##### Dataset
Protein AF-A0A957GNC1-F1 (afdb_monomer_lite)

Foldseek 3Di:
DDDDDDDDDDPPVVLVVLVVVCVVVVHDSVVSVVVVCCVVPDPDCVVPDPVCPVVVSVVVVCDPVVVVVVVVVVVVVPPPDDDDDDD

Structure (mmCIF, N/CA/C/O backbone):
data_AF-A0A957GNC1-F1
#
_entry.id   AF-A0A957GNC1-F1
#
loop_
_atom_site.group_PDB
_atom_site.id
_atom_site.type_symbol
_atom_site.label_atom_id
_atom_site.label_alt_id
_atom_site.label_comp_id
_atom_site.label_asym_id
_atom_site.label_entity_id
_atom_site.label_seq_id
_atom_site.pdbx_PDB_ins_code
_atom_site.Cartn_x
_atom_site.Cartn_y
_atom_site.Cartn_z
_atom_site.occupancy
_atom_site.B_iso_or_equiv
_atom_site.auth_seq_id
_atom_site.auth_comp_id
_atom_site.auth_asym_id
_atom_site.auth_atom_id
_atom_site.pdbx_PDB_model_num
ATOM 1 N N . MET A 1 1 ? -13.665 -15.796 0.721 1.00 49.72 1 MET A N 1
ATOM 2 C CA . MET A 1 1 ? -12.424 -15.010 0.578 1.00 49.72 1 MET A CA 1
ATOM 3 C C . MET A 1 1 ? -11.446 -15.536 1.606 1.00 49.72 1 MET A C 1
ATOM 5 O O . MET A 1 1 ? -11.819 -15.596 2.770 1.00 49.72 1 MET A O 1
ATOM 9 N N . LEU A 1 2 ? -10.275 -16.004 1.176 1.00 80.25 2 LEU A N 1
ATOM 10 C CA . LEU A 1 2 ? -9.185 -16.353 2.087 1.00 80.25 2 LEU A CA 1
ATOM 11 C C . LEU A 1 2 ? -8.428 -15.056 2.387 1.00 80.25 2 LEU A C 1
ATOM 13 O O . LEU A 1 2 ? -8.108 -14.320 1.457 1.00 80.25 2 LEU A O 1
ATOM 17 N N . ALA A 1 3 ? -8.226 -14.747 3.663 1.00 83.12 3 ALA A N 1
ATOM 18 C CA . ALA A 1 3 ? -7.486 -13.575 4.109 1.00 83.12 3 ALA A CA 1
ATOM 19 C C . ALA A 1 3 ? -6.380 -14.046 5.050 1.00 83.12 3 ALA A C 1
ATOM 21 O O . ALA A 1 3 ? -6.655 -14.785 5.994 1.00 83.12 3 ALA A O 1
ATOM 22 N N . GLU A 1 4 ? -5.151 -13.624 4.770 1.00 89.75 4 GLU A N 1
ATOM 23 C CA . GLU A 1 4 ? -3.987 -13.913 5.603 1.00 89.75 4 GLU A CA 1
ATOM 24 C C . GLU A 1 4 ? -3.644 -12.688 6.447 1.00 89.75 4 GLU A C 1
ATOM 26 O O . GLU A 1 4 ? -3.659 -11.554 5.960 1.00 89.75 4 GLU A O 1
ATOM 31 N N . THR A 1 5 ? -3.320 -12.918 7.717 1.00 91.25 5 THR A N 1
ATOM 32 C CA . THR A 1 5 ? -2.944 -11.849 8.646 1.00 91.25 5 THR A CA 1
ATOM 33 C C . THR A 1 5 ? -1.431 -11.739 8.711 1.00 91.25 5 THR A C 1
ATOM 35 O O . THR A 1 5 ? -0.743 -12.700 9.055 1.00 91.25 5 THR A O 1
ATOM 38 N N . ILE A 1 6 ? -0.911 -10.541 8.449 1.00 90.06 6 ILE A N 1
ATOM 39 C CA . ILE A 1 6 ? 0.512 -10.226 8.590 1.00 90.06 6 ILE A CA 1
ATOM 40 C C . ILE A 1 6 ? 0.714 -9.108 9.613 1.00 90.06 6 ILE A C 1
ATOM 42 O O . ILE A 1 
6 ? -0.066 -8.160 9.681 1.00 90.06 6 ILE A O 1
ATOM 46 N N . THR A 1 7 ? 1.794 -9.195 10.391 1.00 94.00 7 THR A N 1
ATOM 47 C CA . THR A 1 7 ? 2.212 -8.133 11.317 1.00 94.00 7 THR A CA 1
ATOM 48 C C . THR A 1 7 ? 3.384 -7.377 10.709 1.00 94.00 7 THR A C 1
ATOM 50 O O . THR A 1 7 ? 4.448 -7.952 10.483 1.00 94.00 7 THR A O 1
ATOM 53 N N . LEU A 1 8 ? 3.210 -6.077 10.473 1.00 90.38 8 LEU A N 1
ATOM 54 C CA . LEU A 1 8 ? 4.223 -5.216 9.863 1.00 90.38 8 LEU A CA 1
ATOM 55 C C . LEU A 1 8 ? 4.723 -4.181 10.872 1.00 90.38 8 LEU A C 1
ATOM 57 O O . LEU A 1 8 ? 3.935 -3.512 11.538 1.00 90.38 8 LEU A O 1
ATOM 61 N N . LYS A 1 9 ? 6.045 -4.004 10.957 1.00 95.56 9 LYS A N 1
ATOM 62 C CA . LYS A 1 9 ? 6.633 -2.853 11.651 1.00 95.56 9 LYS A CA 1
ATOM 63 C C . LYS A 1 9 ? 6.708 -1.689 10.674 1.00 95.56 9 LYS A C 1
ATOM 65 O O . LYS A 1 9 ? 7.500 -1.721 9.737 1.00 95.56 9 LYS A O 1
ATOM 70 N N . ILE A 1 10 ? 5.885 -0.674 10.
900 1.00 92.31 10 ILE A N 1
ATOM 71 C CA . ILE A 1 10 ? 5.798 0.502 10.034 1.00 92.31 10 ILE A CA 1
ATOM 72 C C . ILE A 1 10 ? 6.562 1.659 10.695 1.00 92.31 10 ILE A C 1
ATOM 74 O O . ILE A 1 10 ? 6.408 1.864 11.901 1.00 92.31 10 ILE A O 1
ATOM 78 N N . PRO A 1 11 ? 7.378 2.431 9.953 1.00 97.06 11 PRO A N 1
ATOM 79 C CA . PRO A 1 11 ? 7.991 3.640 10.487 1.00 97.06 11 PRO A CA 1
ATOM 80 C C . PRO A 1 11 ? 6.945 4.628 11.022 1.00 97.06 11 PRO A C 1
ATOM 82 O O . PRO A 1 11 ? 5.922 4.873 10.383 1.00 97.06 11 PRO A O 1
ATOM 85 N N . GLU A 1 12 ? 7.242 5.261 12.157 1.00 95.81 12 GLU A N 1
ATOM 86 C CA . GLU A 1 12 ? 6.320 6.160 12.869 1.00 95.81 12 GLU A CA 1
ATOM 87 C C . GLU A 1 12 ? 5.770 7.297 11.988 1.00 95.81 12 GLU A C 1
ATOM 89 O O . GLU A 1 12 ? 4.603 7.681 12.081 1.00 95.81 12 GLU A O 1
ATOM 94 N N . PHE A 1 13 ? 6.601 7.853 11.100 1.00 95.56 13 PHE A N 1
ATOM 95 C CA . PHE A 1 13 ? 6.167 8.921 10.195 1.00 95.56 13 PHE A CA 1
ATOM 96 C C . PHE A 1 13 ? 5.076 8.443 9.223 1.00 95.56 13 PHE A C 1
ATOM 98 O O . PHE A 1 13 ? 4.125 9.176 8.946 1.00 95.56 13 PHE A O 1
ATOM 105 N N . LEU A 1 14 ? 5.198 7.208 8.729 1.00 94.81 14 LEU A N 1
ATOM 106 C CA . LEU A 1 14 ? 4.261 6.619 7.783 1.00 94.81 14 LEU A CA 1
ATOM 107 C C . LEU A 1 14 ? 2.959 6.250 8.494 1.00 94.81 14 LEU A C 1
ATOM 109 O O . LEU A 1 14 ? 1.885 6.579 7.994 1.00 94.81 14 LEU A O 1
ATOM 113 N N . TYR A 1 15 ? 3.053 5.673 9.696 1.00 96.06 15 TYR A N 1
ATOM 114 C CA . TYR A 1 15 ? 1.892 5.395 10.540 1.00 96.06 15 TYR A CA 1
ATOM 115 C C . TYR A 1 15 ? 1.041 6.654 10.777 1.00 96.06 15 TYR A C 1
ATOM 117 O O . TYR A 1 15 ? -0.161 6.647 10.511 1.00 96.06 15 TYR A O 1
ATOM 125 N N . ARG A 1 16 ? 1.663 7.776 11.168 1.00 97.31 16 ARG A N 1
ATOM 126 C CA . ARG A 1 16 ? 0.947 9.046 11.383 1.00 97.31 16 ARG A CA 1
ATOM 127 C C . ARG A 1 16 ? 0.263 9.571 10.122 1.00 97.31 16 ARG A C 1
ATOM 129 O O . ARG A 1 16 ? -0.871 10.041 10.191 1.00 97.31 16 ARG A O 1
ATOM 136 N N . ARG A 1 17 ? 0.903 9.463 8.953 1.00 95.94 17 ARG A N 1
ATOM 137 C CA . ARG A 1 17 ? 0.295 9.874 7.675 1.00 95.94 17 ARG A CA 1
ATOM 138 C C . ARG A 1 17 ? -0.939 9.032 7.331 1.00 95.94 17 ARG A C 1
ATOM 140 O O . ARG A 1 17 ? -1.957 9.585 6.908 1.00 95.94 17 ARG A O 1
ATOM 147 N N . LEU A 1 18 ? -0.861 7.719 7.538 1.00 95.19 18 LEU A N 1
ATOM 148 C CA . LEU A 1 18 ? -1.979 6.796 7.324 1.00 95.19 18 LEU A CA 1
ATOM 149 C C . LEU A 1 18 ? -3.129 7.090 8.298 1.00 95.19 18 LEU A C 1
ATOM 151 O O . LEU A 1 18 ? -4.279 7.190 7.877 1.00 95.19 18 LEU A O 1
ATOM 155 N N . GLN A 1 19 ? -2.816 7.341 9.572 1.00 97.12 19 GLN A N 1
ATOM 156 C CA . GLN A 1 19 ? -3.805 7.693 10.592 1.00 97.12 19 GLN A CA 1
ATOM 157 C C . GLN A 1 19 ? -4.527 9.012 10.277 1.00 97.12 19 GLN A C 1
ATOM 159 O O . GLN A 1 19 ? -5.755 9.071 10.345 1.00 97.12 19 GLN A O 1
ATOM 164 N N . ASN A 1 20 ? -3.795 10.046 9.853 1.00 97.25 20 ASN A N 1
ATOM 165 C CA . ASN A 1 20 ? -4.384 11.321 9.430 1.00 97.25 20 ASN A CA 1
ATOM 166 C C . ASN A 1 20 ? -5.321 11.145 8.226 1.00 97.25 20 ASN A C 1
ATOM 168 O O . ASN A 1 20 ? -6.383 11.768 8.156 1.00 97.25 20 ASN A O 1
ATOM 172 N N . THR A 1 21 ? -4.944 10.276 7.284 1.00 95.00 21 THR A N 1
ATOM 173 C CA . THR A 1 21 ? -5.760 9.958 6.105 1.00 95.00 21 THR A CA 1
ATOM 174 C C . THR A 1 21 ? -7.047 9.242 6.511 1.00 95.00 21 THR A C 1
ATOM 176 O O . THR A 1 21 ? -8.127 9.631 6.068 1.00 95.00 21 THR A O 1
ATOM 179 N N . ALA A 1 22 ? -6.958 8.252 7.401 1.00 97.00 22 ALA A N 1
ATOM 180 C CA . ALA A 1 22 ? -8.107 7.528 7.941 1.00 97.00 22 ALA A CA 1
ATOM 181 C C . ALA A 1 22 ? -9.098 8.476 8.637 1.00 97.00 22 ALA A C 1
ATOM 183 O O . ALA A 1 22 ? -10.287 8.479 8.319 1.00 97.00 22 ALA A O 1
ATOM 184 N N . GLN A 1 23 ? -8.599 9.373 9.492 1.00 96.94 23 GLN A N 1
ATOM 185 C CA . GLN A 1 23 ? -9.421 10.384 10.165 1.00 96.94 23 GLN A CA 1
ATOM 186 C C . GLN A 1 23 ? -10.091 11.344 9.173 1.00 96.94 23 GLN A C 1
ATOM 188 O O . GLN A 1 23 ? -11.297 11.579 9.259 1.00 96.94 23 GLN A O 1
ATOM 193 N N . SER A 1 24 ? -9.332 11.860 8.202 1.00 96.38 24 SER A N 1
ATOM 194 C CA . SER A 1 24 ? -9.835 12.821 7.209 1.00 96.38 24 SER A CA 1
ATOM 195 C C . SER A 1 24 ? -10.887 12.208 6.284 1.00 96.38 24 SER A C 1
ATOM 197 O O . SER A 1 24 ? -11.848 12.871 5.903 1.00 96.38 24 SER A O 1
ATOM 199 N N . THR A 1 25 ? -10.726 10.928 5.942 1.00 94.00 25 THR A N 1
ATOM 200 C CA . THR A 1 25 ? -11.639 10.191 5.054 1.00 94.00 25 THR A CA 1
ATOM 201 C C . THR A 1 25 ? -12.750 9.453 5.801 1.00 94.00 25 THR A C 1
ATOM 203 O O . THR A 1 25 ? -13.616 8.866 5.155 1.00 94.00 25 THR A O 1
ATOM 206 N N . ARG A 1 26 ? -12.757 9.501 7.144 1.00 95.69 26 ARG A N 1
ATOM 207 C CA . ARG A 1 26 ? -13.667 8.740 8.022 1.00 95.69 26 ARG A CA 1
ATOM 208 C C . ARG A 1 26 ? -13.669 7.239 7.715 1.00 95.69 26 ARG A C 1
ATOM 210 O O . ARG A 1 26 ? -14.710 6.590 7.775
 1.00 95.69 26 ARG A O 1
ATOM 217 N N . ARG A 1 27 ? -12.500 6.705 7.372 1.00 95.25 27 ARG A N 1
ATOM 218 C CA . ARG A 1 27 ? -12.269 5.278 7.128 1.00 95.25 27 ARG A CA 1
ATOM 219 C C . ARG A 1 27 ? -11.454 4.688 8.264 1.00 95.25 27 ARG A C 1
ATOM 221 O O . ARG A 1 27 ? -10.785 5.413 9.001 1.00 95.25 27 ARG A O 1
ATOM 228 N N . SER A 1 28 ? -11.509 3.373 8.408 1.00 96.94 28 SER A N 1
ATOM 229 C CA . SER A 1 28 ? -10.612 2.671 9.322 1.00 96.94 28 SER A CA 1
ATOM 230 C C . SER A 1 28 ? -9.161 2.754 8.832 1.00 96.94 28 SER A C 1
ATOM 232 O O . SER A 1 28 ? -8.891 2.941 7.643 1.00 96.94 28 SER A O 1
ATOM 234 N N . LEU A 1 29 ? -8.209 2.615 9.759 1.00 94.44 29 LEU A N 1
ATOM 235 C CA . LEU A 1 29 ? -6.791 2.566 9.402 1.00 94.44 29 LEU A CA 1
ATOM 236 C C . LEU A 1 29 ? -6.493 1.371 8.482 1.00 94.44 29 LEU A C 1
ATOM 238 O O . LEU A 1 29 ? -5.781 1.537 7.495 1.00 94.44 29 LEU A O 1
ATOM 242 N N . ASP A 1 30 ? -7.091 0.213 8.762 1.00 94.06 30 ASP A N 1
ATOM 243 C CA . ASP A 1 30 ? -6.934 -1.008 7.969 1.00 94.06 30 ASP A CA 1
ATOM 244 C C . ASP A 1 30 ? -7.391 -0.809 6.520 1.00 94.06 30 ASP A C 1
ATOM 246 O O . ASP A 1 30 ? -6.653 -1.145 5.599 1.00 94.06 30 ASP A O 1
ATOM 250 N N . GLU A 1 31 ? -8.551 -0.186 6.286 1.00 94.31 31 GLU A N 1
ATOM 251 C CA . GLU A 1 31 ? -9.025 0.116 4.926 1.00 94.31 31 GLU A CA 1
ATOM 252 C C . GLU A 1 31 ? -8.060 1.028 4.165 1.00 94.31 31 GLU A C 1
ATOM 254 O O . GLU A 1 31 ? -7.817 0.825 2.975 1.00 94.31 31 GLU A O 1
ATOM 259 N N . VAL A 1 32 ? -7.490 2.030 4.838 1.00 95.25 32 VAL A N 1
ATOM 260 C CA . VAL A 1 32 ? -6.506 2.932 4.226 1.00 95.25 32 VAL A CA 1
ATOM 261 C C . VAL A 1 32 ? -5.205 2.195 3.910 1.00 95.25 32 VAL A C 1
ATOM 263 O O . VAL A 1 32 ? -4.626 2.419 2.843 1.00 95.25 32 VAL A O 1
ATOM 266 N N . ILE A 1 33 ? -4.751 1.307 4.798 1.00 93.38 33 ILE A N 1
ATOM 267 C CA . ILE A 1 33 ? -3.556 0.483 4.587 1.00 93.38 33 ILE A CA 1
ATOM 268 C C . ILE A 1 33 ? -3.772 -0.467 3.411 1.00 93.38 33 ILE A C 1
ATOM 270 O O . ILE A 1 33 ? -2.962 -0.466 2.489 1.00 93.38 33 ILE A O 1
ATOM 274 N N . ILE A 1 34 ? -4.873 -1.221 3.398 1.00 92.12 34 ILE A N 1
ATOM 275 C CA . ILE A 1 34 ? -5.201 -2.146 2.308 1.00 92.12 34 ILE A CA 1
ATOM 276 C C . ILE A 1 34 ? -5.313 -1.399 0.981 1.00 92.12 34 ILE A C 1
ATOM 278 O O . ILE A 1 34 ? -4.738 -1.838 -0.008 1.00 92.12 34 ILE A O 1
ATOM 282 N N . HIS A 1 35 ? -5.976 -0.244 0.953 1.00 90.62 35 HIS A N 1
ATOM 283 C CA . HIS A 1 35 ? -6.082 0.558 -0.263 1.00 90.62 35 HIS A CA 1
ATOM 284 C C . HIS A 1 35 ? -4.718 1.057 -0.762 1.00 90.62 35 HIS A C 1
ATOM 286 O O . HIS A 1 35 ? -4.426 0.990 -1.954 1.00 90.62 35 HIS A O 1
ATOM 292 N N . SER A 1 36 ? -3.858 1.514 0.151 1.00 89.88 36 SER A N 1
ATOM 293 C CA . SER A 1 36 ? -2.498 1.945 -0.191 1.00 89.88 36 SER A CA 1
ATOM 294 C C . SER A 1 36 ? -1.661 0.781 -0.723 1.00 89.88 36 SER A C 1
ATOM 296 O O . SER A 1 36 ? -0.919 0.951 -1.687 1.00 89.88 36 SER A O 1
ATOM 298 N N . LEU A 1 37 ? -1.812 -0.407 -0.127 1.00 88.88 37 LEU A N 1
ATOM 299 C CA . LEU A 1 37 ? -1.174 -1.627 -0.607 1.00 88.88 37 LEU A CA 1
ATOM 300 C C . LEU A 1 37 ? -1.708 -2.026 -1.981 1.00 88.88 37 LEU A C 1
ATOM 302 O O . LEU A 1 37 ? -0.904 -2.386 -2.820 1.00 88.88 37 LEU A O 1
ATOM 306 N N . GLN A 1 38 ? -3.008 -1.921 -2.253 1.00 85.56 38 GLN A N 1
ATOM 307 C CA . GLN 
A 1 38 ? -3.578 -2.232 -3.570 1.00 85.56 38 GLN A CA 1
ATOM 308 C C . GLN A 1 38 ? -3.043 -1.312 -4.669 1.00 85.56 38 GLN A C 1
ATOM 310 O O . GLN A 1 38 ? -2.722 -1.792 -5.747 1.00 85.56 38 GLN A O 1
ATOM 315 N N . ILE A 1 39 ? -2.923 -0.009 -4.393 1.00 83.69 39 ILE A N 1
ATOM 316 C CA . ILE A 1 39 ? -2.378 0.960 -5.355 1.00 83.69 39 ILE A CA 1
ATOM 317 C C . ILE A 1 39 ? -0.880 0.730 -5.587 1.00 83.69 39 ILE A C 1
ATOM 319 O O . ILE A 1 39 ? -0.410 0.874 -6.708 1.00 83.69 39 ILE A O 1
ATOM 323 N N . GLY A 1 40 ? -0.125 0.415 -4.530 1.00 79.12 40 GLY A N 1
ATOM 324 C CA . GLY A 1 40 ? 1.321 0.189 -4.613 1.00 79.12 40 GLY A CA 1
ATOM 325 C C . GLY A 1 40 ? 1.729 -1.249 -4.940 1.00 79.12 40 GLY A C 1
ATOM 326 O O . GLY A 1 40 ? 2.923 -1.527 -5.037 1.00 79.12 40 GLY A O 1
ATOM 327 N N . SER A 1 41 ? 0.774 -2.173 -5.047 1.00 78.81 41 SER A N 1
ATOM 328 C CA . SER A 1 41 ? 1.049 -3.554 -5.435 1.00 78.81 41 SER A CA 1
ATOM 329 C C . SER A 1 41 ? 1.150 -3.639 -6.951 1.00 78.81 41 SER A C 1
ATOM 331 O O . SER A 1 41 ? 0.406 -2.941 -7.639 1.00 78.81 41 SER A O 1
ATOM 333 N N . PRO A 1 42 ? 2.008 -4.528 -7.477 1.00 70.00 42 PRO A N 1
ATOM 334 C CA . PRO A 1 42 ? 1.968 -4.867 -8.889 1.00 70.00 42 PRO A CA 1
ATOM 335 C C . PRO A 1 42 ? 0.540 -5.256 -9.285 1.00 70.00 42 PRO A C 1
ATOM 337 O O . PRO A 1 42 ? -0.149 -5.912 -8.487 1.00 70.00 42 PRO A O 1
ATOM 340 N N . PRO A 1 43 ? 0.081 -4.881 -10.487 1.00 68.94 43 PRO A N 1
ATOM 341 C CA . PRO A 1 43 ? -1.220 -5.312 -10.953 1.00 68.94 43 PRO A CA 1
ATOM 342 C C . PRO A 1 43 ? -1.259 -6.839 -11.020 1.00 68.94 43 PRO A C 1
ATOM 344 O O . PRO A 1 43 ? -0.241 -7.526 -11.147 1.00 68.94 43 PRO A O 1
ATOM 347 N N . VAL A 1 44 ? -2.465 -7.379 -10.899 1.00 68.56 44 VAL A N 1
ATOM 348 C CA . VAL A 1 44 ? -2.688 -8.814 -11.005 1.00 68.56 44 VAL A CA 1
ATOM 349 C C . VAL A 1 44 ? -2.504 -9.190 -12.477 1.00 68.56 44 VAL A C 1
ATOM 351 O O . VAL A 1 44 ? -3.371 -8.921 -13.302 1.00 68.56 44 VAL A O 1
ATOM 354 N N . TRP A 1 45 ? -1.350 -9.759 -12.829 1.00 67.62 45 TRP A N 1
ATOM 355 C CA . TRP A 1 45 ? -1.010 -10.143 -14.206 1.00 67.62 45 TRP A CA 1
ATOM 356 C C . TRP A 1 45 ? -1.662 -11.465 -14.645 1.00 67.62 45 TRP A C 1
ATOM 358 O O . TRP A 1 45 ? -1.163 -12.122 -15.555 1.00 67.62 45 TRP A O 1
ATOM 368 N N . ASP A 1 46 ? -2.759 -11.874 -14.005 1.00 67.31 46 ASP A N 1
##########
##### Dataset
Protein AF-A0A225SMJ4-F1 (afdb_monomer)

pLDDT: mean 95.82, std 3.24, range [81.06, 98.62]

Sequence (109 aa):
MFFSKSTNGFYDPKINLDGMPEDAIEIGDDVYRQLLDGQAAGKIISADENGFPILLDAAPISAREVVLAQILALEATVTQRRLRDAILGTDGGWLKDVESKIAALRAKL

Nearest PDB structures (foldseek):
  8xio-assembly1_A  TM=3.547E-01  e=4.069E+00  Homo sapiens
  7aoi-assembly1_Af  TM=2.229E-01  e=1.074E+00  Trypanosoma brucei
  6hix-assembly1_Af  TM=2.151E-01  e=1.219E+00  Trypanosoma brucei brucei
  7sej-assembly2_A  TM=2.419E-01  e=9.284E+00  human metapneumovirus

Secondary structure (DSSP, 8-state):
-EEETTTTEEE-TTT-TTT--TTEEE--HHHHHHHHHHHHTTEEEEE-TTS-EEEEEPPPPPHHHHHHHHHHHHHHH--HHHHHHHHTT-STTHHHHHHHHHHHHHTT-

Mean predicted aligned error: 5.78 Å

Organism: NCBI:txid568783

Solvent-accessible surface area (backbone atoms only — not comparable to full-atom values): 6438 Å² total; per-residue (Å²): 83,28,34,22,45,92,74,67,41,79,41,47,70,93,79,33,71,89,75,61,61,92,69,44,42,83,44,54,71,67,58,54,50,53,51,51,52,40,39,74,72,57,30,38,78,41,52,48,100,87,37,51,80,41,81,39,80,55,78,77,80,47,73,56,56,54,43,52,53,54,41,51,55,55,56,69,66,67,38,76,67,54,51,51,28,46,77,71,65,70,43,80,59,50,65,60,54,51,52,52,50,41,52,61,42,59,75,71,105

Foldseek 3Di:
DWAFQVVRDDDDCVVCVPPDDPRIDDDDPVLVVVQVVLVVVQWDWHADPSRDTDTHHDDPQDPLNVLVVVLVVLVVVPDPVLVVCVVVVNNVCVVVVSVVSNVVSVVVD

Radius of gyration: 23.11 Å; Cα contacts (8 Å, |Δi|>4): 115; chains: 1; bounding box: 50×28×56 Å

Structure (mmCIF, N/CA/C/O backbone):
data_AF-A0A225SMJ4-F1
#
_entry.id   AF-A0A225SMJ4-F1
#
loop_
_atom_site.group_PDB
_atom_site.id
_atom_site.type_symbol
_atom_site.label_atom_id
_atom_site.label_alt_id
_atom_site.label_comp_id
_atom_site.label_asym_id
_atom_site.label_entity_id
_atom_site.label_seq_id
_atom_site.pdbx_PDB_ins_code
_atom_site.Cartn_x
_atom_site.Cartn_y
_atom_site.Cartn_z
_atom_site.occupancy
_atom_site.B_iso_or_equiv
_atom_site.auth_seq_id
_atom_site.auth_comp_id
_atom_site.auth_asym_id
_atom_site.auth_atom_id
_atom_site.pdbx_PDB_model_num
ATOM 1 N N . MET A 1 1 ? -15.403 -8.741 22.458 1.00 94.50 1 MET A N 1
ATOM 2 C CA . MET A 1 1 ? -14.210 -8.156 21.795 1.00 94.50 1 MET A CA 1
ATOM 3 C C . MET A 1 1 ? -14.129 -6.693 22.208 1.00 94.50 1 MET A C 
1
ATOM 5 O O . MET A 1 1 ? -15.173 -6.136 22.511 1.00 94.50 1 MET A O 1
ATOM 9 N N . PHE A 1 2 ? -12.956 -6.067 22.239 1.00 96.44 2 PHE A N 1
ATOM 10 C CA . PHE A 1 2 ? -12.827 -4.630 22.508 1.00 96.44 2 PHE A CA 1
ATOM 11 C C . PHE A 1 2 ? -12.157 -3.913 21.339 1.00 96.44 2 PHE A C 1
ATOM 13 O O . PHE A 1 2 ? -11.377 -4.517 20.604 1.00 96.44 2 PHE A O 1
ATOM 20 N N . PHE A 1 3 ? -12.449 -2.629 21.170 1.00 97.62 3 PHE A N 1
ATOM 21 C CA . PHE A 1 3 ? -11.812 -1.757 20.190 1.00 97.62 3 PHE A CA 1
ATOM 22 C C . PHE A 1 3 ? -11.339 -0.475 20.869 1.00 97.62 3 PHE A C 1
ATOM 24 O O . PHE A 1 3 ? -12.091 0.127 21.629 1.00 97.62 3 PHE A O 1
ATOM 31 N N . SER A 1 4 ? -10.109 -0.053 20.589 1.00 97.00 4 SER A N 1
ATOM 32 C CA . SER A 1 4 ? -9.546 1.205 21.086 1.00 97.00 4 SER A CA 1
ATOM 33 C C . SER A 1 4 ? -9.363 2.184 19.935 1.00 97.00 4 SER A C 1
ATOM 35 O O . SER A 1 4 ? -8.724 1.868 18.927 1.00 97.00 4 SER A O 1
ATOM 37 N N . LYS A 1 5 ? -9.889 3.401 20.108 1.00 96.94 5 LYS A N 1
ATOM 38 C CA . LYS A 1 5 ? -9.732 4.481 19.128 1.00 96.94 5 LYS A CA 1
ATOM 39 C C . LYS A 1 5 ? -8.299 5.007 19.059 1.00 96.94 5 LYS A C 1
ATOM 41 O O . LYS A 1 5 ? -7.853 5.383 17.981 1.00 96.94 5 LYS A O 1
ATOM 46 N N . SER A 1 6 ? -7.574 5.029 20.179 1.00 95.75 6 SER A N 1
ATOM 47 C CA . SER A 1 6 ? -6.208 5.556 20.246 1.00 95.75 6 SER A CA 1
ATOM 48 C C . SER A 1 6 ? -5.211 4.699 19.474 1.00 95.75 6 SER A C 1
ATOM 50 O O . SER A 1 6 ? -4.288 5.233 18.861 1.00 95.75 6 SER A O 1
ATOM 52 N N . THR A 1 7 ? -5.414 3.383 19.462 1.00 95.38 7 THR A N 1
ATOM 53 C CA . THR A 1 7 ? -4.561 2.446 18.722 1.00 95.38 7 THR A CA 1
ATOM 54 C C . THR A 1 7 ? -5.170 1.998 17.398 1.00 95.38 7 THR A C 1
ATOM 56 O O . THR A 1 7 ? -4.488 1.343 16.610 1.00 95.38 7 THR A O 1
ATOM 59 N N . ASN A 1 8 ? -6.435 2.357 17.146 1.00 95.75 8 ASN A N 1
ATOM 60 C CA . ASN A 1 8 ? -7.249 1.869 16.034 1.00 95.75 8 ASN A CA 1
##########
→ **Activity**:
Going through the records, say how many lines hold the string "Trypanosoma". Only the number should be given.

→ **Exercise result**:
2